Un olvido explicable

Á. F.-S.La primera palabra que acude a la boca cuando se descubre que el cineasta británico Ken Loach ha sido excluido de la lista de premiados, es ésta: incomprensible. Un director que con un mínimo presupuesto, con una sola cámara en plena calle y frente a ella una docena de intérpretes, naturales o aficionados- consigue lo que Loach logra en Ladybird, ladybird es como poco ejemplar, y por ello tiene derecho a ser reconocido como un ejercicio de cine pobre lleno de conclusiones riquísimas.

Pero si se para uno a pensar con algo de malicia el carácter "incomprensible" de la exclusión de esta obra maestra de una lista de premios que acoge a varias mediocridades hirientes y cantadas; y a películas estériles desde el punto de vista industrial y de la creación artística, la exclusión comienza a entenderse y no sólo deja de ser incomprensible, sino que se hace incluso diáfana.

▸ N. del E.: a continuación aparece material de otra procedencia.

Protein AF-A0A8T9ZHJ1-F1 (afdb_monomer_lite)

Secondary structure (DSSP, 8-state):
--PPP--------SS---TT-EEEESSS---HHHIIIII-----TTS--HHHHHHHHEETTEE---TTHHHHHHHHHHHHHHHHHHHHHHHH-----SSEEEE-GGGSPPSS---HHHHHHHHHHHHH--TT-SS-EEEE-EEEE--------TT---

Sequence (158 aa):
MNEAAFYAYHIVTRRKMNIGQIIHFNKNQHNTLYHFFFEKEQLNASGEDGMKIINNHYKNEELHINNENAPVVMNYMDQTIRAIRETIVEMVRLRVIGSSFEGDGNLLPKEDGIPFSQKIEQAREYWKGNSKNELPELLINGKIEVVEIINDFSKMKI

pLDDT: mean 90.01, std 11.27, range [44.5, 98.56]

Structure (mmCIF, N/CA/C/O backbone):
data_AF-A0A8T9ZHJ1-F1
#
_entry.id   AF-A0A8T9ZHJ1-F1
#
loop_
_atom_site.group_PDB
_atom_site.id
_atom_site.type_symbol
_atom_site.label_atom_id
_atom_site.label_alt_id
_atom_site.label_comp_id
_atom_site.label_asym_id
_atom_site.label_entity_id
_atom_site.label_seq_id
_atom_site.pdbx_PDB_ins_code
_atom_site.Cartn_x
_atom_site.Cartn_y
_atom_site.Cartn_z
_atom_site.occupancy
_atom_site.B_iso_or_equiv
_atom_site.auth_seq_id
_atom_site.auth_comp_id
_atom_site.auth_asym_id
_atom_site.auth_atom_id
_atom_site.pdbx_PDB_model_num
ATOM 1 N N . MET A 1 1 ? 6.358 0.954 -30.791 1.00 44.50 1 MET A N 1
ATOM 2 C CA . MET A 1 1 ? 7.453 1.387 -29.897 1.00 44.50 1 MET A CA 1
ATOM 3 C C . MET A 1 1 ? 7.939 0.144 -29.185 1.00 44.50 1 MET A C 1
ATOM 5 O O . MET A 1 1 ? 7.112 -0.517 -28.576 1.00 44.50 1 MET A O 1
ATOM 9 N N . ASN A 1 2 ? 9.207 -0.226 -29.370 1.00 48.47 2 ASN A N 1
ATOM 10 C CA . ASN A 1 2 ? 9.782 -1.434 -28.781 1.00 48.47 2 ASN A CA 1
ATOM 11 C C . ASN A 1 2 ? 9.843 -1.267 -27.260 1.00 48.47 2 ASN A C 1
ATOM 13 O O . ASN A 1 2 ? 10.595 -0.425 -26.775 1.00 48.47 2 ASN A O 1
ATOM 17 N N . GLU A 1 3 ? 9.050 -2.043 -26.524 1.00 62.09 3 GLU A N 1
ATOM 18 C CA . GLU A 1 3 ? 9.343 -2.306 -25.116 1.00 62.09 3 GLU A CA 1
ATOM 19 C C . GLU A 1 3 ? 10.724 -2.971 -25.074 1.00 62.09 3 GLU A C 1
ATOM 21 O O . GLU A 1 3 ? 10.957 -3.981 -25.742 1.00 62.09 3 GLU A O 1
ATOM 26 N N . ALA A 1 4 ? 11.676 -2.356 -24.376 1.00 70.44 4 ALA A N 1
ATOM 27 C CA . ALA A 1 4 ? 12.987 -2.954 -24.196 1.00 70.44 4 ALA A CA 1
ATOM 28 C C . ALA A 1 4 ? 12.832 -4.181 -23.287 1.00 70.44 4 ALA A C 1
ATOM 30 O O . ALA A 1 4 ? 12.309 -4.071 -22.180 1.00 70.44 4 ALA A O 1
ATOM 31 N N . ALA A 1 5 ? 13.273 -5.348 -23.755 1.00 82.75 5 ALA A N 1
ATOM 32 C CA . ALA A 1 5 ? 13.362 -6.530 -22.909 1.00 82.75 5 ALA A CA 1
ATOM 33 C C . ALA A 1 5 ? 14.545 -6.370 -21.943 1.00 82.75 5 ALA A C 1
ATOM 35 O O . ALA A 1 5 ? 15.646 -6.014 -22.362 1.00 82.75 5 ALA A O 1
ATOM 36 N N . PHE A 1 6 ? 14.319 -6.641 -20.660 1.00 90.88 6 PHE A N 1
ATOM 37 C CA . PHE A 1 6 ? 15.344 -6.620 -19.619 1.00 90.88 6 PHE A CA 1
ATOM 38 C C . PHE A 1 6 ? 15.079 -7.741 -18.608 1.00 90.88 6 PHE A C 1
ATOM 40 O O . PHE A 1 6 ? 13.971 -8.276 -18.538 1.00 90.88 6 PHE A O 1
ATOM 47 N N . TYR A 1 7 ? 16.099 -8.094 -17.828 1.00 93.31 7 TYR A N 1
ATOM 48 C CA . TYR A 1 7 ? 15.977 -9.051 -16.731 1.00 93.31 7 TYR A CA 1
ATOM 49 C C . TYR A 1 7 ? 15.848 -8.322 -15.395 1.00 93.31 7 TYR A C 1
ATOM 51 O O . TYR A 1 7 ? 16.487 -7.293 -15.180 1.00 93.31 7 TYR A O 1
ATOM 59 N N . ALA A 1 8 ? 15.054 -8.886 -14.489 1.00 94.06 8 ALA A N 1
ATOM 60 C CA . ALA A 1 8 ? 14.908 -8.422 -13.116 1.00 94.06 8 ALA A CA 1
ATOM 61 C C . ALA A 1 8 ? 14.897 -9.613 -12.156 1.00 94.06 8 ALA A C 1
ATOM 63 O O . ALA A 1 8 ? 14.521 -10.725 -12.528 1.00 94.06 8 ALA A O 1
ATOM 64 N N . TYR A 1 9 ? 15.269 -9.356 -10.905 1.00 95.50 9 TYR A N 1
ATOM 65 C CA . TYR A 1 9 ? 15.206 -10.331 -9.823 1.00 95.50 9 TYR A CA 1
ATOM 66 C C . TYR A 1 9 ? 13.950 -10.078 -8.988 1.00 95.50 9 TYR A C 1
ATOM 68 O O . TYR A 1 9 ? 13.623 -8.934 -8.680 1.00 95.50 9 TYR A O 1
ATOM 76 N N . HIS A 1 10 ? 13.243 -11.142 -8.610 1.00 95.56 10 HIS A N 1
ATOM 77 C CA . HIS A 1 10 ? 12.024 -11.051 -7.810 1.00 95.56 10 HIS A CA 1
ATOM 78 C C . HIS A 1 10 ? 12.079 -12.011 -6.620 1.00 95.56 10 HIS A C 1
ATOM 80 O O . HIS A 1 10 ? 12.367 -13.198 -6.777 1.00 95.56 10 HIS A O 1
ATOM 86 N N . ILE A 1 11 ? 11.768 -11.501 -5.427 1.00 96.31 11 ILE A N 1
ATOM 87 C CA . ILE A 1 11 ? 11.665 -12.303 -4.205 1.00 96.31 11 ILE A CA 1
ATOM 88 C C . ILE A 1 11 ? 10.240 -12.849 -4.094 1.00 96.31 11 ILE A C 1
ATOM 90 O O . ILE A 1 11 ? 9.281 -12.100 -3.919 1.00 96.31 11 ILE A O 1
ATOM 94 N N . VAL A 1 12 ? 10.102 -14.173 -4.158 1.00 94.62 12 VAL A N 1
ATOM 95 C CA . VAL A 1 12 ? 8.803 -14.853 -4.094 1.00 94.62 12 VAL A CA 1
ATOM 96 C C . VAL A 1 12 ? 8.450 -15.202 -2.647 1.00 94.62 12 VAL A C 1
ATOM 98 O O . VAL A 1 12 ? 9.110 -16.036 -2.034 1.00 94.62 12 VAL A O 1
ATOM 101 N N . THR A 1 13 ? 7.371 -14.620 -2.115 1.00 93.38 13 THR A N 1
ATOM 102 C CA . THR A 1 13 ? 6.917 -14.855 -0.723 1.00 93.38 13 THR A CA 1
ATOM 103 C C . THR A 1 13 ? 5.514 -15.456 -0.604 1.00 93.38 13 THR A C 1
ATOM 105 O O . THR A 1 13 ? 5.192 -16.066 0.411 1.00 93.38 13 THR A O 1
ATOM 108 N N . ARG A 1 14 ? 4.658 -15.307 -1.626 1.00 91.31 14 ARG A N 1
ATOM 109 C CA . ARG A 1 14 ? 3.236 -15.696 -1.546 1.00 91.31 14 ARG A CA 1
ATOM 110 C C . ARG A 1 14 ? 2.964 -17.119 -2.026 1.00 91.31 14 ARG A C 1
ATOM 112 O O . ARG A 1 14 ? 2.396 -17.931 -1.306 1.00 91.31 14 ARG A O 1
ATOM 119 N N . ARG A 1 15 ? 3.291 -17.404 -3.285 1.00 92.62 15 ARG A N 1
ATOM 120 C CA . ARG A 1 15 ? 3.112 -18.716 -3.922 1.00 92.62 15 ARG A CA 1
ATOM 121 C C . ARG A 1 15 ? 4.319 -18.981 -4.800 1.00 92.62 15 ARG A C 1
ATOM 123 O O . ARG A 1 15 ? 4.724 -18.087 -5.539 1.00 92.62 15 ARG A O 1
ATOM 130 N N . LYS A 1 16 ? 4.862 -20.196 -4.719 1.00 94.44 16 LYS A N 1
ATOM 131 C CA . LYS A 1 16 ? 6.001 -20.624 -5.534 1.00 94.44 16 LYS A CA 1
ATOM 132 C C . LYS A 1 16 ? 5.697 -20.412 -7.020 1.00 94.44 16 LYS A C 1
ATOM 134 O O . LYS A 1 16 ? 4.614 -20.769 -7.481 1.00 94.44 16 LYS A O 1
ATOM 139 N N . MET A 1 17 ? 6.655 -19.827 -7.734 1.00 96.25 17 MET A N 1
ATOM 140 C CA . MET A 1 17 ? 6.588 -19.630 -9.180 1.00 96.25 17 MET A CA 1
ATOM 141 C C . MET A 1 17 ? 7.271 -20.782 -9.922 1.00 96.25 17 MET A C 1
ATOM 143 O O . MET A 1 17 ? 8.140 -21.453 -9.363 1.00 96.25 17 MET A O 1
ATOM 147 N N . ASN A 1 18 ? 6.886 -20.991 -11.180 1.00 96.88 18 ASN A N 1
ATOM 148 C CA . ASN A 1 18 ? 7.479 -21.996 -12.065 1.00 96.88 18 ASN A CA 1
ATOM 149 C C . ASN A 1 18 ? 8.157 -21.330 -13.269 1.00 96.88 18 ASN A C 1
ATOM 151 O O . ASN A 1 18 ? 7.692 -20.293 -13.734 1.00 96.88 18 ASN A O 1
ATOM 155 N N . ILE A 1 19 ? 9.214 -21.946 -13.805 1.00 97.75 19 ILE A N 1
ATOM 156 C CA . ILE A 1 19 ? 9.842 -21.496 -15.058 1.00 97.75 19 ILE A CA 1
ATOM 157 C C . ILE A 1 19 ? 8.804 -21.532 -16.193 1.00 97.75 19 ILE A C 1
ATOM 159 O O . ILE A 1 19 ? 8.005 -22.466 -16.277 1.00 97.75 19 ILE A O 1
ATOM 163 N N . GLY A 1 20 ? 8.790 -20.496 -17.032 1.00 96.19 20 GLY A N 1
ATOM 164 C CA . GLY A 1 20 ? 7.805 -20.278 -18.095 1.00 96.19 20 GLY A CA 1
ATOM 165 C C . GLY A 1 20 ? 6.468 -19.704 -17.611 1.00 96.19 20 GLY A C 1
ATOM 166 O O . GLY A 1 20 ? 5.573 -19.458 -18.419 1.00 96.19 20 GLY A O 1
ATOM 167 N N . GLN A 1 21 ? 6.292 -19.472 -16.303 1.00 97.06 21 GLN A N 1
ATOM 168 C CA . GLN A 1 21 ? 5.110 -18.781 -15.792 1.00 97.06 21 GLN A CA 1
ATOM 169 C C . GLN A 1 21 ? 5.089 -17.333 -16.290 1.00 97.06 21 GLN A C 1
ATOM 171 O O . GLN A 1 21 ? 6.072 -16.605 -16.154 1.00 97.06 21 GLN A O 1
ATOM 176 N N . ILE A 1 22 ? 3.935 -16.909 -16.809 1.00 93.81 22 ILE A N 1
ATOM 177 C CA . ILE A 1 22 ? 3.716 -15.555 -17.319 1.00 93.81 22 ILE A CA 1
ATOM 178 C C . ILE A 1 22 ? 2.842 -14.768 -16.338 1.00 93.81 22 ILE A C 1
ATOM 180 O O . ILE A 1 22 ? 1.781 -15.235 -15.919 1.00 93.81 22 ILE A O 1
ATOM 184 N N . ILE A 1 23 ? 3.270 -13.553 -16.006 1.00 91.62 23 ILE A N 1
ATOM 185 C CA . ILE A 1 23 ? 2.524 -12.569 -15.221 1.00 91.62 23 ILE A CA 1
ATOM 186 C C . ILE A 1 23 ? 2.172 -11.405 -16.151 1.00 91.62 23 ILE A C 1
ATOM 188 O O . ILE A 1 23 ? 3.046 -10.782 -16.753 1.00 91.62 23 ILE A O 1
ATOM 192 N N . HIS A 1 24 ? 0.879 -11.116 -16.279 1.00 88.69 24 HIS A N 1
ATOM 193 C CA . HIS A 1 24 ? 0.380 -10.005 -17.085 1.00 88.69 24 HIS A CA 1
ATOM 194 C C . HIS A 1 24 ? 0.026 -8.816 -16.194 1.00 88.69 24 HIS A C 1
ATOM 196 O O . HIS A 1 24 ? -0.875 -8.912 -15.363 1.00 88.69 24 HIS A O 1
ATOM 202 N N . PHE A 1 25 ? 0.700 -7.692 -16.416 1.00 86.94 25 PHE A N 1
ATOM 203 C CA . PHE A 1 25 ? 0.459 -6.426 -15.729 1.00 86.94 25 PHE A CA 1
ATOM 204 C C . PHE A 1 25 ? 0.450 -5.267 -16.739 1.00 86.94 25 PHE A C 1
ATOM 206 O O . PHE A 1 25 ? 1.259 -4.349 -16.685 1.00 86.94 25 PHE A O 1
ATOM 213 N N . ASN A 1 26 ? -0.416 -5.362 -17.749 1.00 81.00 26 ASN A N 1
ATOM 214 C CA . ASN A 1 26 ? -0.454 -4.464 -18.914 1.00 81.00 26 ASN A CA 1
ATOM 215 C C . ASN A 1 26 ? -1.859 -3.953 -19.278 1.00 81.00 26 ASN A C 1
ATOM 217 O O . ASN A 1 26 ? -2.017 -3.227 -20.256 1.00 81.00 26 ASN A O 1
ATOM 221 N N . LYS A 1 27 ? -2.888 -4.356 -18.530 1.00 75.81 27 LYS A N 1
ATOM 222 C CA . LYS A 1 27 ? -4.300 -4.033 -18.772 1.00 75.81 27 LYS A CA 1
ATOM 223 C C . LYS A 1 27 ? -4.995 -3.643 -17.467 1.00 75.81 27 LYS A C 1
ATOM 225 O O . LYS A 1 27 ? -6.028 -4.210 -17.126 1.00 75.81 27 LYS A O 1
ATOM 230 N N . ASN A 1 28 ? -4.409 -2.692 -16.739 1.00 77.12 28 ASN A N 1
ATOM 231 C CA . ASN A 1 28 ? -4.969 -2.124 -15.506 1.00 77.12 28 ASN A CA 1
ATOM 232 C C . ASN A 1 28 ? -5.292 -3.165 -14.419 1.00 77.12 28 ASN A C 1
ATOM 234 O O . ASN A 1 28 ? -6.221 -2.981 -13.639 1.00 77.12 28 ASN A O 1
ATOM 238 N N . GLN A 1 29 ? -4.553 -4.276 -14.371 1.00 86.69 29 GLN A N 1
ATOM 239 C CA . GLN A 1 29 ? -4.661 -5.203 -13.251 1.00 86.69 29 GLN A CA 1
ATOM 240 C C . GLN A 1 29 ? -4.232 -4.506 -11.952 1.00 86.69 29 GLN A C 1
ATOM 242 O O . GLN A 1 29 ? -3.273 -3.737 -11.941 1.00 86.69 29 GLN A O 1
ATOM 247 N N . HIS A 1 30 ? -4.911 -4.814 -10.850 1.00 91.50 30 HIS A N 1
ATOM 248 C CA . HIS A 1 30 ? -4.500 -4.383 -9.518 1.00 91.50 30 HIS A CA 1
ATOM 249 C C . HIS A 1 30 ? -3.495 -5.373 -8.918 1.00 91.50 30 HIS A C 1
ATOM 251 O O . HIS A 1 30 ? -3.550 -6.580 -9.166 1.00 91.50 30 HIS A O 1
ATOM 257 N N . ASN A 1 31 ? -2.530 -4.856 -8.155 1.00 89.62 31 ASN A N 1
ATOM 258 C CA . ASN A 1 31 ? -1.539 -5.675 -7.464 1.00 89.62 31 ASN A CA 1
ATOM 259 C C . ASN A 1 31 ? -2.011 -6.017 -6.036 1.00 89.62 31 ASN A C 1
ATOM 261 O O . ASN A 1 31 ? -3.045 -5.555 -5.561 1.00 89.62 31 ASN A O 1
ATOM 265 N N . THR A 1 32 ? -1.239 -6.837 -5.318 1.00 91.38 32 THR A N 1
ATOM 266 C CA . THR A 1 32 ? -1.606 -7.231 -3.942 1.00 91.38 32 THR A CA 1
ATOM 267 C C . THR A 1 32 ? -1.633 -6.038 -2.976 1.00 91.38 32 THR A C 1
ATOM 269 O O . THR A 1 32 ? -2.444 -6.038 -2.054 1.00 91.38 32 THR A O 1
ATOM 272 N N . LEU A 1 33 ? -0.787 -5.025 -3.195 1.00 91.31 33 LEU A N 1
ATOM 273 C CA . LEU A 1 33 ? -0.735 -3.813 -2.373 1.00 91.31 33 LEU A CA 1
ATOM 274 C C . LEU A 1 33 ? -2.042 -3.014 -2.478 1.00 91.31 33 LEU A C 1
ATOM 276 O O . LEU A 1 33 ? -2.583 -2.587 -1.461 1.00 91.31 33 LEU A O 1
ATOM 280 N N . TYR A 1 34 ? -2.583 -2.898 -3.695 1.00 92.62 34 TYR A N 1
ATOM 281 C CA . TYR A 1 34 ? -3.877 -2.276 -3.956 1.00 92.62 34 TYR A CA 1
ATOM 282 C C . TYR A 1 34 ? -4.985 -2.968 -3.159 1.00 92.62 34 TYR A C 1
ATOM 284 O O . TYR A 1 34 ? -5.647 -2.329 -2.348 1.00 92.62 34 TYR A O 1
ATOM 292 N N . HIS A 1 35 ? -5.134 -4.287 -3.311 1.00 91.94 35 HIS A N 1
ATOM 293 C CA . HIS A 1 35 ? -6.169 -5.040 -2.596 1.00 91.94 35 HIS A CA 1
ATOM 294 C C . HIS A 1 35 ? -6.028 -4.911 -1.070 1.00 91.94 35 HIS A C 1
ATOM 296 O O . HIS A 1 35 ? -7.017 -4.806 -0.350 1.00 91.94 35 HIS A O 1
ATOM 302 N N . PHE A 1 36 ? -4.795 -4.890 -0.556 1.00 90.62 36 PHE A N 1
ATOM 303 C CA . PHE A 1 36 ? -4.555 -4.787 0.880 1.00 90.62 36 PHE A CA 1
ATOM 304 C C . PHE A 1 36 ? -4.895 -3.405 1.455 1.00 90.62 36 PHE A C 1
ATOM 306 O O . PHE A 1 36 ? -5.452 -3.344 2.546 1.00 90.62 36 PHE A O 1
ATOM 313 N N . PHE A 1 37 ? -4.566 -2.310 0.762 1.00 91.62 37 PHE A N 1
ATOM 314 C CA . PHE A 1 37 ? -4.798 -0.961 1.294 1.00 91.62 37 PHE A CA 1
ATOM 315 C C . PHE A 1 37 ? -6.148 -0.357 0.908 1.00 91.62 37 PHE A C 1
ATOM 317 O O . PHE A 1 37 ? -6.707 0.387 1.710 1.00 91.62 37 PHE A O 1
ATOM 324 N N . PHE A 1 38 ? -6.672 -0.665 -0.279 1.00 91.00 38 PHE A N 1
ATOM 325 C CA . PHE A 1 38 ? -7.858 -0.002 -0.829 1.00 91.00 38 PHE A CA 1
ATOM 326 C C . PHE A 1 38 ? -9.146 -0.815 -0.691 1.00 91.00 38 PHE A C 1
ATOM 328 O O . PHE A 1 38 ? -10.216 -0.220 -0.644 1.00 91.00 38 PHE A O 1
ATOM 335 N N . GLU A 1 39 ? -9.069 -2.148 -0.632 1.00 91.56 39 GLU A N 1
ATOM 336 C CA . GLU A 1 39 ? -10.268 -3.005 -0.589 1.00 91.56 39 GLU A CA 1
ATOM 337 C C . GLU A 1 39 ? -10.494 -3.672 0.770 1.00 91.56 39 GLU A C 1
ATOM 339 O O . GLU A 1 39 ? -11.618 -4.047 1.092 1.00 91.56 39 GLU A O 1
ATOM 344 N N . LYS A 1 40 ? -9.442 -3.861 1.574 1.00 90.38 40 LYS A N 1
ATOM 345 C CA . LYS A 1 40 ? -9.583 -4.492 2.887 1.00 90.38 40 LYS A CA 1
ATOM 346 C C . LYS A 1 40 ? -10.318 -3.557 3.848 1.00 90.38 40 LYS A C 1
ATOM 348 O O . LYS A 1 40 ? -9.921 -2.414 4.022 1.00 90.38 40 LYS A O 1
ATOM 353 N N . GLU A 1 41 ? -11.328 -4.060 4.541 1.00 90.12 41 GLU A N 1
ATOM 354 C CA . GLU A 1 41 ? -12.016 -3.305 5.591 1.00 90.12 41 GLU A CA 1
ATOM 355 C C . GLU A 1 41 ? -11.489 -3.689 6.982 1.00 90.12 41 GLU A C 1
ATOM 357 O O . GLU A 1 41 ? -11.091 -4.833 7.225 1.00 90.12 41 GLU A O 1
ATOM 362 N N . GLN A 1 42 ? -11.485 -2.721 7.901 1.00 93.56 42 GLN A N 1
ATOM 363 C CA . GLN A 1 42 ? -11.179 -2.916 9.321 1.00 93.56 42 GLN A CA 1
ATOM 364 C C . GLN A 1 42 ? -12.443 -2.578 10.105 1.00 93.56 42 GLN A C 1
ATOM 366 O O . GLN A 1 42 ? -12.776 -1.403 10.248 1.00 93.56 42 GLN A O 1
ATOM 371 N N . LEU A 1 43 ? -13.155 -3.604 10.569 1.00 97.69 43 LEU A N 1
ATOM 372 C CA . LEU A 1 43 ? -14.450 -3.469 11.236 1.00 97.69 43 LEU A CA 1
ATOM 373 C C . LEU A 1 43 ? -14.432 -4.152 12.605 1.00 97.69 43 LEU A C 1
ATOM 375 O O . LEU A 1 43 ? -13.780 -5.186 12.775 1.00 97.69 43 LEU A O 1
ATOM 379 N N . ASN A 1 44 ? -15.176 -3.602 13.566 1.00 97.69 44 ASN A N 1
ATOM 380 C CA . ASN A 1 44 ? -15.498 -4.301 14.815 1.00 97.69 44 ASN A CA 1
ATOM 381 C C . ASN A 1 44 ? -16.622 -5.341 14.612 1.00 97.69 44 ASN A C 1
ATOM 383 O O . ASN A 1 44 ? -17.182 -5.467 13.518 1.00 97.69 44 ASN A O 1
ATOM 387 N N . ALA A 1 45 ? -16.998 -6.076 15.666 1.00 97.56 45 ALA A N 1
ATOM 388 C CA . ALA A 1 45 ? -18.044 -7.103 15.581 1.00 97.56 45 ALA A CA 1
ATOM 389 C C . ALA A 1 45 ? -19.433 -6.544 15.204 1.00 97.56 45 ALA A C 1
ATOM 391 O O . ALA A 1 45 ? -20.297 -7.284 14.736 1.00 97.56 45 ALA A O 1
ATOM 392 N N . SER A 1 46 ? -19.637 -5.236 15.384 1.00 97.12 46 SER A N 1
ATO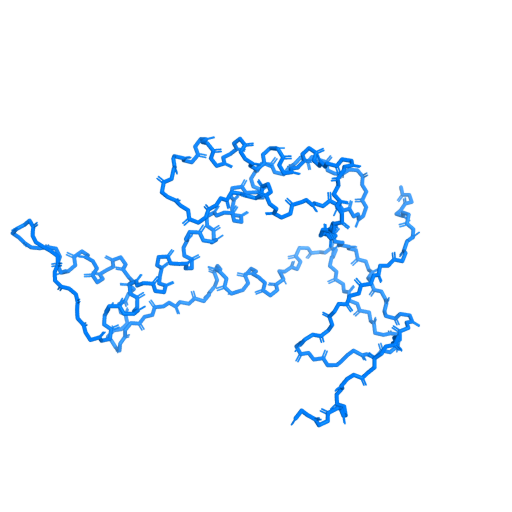M 393 C CA . SER A 1 46 ? -20.869 -4.518 15.034 1.00 97.12 46 SER A CA 1
ATOM 394 C C . SER A 1 46 ? -20.841 -3.920 13.619 1.00 97.12 46 SER A C 1
ATOM 396 O O . SER A 1 46 ? -21.787 -3.236 13.226 1.00 97.12 46 SER A O 1
ATOM 398 N N . GLY A 1 47 ? -19.777 -4.165 12.845 1.00 97.69 47 GLY A N 1
ATOM 399 C CA . GLY A 1 47 ? -19.620 -3.642 11.487 1.00 97.69 47 GLY A CA 1
ATOM 400 C C . GLY A 1 47 ? -19.279 -2.151 11.433 1.00 97.69 47 GLY A C 1
ATOM 401 O O . GLY A 1 47 ? -19.610 -1.483 10.456 1.00 97.69 47 GLY A O 1
ATOM 402 N N . GLU A 1 48 ? -18.676 -1.594 12.484 1.00 98.12 48 GLU A N 1
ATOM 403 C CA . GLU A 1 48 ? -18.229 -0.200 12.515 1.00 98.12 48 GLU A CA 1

En efecto, las cuatro grandes películas que han entrado en combate en esta Berlinale -En el nombre del padre, Fresa y chocolate, Blanco y esta Ladybird de Loach- son todas ellas obras de fondo político y están situadas en el polo opuesto del conservadurismo. Son respuestas del arte a una serie de realidades opresivas de ahora mismo, inspiradas en hechos reales y en personas reconocibles.

Domesticadas

Pero todas -salvo una: la de Loach- ofrecen su ácido comentario rebelde y subversivo en forma de cine veraz y duro, pero domesticado, y por tanto asimilable por los sistemas contra los que arremete. No es el caso de Ladybird, una obra absolutamente indómita, que no hace la menor concesión a aquello contra lo que combate: el suelo social sobre el que todos pisamos hoy en Occidente. De ahí que el inexplicable olvido del jurado de la Berlinale sea en realidad perfectamente explicable.

Sheridan cuenta un asunto verídico de terrorismo de Estado y su película pasa, entra en las tragaderas del Reino Unido. Gutiérrez Alea desenmascara la extinción del carácter revolucionarlo que un día tuvo la revolución cubana, y su película pasa, entra en las tragaderas de Fidel Castro. Kleslowski hace una parábola feroz contra el pudridero moral sobre el que discurre en Polonia el tránsito del socialismo a la economía de mercado, y su película pasa, entra en las tragaderas de Lech Walesa.

Pero Ken Loach se limita a contar un mínimo y humilde caso entre miles de cómo funcionan en Inglaterra los servicios sociales de protección a la infancia, y su película no pasa, no hay quien la trague. Es la representación del infierno, un infierno no teológico, sino cotidiano, que está aquí al lado, que crea dolor intolerable.